* _Entries provided_:

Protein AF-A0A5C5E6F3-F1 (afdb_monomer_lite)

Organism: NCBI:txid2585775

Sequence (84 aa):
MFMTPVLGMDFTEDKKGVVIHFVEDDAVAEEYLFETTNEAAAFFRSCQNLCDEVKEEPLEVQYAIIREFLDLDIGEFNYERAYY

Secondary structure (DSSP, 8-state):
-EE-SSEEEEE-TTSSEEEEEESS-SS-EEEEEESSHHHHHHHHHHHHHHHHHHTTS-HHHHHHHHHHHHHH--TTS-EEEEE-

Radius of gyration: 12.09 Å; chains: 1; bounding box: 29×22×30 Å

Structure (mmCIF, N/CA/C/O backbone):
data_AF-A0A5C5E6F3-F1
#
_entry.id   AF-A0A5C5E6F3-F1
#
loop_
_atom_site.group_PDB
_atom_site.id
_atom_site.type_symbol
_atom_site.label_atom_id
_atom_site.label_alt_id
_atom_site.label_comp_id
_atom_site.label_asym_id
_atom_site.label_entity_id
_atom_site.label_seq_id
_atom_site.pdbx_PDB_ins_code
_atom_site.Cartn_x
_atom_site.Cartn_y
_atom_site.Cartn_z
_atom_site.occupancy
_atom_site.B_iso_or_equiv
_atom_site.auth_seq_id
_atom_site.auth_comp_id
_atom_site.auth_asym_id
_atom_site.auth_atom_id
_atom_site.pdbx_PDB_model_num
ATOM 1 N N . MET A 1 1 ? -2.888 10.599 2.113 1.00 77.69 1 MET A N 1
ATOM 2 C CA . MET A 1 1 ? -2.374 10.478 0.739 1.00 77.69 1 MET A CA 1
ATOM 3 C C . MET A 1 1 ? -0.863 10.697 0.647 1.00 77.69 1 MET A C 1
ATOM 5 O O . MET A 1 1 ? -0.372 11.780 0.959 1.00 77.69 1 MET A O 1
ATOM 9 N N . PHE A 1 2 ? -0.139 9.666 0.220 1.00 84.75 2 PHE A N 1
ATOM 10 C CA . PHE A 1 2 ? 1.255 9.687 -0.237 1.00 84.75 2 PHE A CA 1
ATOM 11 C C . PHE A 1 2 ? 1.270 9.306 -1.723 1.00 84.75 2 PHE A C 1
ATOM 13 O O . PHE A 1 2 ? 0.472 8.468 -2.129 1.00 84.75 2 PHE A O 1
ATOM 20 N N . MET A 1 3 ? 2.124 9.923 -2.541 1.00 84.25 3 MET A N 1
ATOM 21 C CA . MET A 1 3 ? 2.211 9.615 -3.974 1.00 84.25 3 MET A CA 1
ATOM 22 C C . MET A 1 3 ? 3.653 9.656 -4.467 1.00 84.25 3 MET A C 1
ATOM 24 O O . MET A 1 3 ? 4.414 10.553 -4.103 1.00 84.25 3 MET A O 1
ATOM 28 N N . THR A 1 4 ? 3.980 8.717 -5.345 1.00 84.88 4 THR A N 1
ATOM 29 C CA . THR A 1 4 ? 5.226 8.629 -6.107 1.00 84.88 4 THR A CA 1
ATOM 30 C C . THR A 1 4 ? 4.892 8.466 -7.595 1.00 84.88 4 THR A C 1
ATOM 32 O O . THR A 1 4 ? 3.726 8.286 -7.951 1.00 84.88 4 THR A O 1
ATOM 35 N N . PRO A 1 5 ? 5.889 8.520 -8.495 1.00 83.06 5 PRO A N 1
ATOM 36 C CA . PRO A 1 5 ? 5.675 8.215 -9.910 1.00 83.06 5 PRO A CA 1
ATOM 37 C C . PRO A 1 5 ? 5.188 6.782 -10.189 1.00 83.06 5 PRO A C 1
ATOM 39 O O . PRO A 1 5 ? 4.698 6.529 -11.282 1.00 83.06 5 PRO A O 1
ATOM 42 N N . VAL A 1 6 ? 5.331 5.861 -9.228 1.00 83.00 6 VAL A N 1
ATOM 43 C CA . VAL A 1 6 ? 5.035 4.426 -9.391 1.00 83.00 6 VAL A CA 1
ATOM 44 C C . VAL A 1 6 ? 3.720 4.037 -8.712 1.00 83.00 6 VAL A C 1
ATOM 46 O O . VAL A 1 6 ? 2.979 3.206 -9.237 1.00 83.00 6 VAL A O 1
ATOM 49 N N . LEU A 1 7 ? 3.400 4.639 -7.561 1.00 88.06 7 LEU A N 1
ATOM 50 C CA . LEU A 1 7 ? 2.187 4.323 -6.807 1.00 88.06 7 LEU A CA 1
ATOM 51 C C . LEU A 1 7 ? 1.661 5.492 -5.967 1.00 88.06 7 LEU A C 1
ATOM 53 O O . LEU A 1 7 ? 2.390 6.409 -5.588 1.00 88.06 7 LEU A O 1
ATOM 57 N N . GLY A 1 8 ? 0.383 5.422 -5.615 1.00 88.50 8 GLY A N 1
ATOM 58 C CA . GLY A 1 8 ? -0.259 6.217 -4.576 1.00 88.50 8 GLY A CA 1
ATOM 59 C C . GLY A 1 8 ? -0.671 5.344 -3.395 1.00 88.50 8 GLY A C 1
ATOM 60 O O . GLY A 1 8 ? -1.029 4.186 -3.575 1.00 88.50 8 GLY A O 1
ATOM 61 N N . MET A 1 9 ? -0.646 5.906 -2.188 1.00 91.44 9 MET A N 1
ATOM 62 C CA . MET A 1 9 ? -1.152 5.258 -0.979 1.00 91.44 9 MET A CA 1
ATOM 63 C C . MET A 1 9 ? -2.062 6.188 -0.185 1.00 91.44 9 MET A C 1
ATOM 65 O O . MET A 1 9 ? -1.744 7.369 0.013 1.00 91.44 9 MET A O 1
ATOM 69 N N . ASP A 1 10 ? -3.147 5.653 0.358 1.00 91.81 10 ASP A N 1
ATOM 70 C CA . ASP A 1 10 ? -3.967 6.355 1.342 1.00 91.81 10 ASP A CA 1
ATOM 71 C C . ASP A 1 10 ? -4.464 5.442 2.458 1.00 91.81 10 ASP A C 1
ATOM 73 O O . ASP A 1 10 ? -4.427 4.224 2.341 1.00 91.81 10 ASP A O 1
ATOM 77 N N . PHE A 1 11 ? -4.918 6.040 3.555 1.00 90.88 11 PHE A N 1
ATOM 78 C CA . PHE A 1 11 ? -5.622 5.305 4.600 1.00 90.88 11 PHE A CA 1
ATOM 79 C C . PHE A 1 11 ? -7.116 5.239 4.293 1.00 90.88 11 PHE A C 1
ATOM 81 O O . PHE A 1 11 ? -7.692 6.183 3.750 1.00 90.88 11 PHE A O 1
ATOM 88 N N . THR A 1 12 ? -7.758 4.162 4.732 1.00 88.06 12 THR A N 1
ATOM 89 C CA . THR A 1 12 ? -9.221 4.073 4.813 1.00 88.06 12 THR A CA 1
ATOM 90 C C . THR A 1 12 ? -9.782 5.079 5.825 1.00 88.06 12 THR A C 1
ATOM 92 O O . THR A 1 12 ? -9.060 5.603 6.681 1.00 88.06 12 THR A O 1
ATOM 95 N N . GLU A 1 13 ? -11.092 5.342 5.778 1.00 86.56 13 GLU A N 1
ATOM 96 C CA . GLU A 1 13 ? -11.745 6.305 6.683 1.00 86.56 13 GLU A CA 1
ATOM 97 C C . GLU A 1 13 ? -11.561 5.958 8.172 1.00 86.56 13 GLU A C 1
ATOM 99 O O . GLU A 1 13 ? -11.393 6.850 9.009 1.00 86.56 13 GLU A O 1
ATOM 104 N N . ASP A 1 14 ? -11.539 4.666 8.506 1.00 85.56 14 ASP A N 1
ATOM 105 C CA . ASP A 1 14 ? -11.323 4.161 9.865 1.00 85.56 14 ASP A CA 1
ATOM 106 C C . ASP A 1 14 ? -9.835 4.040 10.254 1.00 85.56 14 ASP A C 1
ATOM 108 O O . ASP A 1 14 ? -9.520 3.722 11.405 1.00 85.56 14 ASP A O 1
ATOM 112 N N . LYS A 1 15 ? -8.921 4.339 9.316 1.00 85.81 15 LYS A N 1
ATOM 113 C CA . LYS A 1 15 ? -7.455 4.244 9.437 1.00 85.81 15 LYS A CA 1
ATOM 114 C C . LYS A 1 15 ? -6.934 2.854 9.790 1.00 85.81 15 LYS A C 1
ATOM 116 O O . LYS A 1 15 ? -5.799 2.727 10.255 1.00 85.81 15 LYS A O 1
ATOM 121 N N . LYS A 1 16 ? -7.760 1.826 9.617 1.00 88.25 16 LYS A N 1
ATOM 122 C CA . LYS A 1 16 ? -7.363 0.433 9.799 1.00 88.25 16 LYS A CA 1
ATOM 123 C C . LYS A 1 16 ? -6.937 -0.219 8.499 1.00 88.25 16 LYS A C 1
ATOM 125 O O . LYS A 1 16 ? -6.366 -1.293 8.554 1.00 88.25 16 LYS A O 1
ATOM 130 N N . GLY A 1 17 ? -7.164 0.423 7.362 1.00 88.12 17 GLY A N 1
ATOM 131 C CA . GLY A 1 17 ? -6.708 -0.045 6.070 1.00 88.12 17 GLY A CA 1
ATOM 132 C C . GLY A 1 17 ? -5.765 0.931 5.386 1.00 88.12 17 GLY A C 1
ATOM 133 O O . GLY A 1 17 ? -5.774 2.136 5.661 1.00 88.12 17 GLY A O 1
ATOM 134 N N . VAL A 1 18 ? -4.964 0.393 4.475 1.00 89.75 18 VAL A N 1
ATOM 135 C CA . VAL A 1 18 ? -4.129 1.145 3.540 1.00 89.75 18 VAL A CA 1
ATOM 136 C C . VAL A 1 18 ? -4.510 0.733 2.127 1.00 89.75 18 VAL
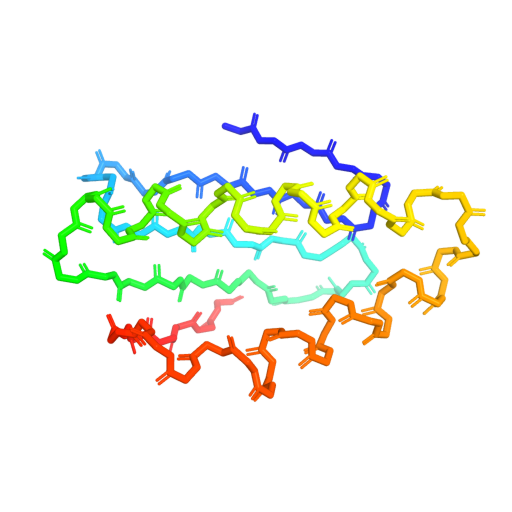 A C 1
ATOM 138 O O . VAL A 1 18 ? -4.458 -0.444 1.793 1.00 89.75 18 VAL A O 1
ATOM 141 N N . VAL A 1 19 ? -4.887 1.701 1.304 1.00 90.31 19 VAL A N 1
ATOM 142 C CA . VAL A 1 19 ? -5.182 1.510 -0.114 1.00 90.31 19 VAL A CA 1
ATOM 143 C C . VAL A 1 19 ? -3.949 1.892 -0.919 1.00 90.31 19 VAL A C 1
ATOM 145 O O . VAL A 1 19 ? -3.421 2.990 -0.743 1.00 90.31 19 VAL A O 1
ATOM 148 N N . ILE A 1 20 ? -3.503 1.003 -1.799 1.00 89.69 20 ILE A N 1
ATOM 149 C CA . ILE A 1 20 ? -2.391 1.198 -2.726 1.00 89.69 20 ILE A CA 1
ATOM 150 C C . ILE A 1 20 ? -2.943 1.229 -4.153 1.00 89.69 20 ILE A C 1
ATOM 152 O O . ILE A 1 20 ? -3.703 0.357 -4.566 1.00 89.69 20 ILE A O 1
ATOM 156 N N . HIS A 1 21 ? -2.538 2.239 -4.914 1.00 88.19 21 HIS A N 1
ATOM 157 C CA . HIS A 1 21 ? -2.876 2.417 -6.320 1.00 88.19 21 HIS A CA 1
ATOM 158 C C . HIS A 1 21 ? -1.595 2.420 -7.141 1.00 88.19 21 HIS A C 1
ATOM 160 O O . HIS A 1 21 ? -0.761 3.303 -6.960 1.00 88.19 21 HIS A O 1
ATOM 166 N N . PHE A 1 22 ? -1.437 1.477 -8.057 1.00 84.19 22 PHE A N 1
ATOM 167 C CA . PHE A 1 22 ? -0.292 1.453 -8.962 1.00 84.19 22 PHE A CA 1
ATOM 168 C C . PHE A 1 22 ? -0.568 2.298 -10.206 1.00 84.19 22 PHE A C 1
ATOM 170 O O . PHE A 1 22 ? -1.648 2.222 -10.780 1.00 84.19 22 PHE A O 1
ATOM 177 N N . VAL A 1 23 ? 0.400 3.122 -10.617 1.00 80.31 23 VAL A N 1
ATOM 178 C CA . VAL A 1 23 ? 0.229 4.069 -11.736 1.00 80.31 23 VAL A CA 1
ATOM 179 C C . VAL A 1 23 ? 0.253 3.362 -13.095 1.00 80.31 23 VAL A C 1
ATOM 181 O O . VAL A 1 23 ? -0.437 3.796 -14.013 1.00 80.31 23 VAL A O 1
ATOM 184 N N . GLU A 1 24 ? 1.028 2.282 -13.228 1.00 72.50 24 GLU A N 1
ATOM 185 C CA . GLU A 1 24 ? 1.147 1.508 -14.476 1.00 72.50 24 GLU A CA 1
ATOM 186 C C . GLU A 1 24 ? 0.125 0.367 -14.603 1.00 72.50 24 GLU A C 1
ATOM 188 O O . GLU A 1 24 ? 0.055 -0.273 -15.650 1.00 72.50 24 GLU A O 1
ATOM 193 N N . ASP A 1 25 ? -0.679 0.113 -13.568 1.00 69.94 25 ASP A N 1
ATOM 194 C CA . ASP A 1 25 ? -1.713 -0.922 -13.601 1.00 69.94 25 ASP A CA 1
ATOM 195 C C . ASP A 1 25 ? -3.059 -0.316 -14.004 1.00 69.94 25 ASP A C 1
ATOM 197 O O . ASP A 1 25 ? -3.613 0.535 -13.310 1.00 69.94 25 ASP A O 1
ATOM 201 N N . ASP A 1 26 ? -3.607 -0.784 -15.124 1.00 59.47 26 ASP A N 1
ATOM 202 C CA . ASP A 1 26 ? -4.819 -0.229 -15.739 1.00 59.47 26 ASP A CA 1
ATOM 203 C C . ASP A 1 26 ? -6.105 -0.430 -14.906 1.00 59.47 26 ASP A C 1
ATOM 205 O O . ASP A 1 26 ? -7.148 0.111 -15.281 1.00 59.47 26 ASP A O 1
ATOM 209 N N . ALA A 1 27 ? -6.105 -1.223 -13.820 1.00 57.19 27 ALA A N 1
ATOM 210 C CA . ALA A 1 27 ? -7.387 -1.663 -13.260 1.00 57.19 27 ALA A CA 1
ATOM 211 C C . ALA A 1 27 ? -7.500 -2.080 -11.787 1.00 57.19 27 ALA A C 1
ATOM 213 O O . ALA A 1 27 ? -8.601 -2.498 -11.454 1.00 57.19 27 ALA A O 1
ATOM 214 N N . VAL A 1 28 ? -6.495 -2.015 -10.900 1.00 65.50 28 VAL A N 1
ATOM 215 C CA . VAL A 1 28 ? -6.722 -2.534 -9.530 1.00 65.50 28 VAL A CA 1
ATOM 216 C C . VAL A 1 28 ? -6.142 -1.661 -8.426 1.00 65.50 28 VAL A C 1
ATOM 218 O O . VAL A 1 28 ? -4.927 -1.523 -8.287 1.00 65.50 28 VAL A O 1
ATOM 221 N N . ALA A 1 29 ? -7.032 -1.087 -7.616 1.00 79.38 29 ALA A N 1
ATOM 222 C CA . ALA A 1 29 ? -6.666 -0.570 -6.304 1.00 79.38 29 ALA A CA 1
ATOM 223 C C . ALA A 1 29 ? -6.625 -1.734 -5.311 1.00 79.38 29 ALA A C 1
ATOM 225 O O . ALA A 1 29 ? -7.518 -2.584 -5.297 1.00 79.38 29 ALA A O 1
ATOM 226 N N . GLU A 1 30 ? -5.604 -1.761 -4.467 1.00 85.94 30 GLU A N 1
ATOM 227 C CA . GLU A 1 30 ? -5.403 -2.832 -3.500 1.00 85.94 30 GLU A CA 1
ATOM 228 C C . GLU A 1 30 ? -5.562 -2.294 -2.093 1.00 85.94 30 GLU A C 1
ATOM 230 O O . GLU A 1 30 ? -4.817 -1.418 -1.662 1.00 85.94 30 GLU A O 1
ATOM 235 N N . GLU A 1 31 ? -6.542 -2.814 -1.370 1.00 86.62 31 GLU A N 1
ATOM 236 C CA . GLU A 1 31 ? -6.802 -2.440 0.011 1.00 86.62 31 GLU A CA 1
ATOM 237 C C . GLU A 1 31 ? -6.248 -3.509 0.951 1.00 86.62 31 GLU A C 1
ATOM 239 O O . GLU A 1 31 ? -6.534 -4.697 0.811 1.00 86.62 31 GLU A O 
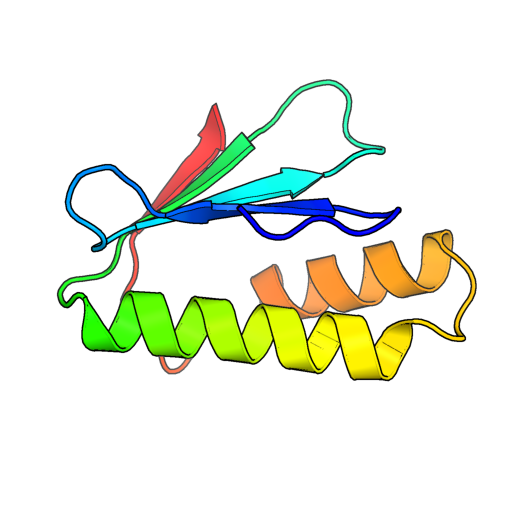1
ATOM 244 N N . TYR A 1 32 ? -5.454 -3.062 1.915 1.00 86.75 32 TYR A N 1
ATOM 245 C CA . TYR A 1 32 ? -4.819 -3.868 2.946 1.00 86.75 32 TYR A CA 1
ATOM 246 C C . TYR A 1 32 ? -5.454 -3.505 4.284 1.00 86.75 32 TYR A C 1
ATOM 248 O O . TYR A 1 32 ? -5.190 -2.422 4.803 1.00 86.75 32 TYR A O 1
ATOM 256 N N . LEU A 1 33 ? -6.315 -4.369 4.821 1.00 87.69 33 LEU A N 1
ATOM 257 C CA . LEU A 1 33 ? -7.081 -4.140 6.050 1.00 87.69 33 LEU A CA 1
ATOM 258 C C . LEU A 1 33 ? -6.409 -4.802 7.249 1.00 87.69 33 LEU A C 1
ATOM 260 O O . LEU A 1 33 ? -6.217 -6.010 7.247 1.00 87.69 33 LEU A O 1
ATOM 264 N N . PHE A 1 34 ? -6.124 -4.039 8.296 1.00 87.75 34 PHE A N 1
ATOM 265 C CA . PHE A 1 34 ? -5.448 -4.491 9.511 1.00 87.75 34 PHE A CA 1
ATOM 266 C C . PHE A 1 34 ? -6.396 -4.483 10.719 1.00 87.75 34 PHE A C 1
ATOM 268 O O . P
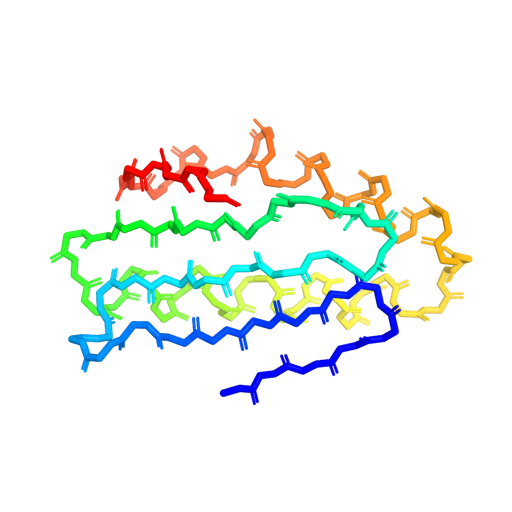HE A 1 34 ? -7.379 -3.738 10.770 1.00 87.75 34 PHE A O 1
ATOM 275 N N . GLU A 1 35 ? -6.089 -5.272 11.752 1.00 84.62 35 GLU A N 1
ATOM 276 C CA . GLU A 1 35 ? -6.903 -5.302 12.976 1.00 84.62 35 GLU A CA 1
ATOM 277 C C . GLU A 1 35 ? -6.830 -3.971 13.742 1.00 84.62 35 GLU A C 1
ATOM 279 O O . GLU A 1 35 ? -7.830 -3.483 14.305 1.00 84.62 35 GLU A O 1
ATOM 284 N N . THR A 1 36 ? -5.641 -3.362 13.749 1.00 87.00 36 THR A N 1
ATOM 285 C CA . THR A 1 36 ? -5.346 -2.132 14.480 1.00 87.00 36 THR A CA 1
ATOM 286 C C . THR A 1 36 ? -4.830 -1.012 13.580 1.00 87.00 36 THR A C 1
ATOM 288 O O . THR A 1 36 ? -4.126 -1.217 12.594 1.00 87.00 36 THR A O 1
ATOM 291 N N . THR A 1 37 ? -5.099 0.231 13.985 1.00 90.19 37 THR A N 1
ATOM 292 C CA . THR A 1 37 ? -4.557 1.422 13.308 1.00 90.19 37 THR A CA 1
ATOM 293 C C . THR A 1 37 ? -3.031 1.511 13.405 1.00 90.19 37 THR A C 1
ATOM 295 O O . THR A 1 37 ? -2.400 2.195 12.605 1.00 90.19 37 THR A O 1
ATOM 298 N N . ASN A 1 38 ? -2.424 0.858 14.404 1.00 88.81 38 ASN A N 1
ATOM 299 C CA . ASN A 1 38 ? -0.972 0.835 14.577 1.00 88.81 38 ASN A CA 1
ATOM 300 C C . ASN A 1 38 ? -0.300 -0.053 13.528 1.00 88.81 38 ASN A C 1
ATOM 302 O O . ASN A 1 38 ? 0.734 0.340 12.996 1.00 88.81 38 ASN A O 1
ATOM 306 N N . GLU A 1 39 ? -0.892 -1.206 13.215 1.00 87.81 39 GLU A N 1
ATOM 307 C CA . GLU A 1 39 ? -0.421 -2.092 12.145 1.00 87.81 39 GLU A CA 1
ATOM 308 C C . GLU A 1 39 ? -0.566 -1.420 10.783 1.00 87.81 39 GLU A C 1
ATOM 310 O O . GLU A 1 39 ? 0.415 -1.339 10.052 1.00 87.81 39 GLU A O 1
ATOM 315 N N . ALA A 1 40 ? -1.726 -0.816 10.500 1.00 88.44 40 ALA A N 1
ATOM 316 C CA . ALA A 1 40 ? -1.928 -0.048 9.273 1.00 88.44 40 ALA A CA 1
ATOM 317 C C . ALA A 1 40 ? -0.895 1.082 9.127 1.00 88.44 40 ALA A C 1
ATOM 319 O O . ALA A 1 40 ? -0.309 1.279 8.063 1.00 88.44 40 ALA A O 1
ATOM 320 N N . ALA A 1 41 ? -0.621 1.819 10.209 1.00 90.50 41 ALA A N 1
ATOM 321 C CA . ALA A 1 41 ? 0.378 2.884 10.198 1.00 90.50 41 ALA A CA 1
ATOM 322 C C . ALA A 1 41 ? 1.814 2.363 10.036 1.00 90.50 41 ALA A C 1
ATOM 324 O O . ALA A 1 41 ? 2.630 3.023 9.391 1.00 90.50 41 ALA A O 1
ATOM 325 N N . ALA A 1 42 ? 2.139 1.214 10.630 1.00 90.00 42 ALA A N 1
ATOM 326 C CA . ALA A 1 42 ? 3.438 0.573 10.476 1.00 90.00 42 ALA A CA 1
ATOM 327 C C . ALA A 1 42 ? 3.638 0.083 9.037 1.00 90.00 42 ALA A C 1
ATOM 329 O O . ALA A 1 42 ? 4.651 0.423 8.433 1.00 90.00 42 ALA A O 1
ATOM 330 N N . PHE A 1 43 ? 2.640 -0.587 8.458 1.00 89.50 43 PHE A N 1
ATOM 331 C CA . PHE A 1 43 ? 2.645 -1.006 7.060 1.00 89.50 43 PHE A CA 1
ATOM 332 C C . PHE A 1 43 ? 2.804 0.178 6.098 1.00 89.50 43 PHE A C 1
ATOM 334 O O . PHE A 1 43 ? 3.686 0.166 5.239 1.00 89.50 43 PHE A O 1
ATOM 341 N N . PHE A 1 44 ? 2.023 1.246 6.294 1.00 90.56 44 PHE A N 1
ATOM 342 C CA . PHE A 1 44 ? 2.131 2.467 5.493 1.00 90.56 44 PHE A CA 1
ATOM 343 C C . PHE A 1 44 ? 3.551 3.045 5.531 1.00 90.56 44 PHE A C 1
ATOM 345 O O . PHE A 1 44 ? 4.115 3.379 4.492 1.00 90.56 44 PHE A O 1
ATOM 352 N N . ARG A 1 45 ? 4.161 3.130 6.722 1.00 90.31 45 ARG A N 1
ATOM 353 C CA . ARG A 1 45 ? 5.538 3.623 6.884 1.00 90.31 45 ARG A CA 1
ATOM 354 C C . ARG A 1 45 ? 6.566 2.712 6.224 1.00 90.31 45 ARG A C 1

* _Task statement_: The expected answer is an exact copy of the lines above, beginning at the line with "ATOM 92 O O" and ending at the line with "ATOM 99 O O", with both ends in.

* _Solution to this task_:
ATOM 92 O O . THR A 1 12 ? -9.060 5.603 6.681 1.00 88.06 12 THR A O 1
ATOM 95 N N . GLU A 1 13 ? -11.092 5.342 5.778 1.00 86.56 13 GLU A N 1
ATOM 96 C CA . GLU A 1 13 ? -11.745 6.305 6.683 1.00 86.56 13 GLU A CA 1
ATOM 97 C C . GLU A 1 13 ? -11.561 5.958 8.172 1.00 86.56 13 GLU A C 1
ATOM 99 O O . GLU A 1 13 ? -11.393 6.850 9.009 1.00 86.56 13 GLU A O 1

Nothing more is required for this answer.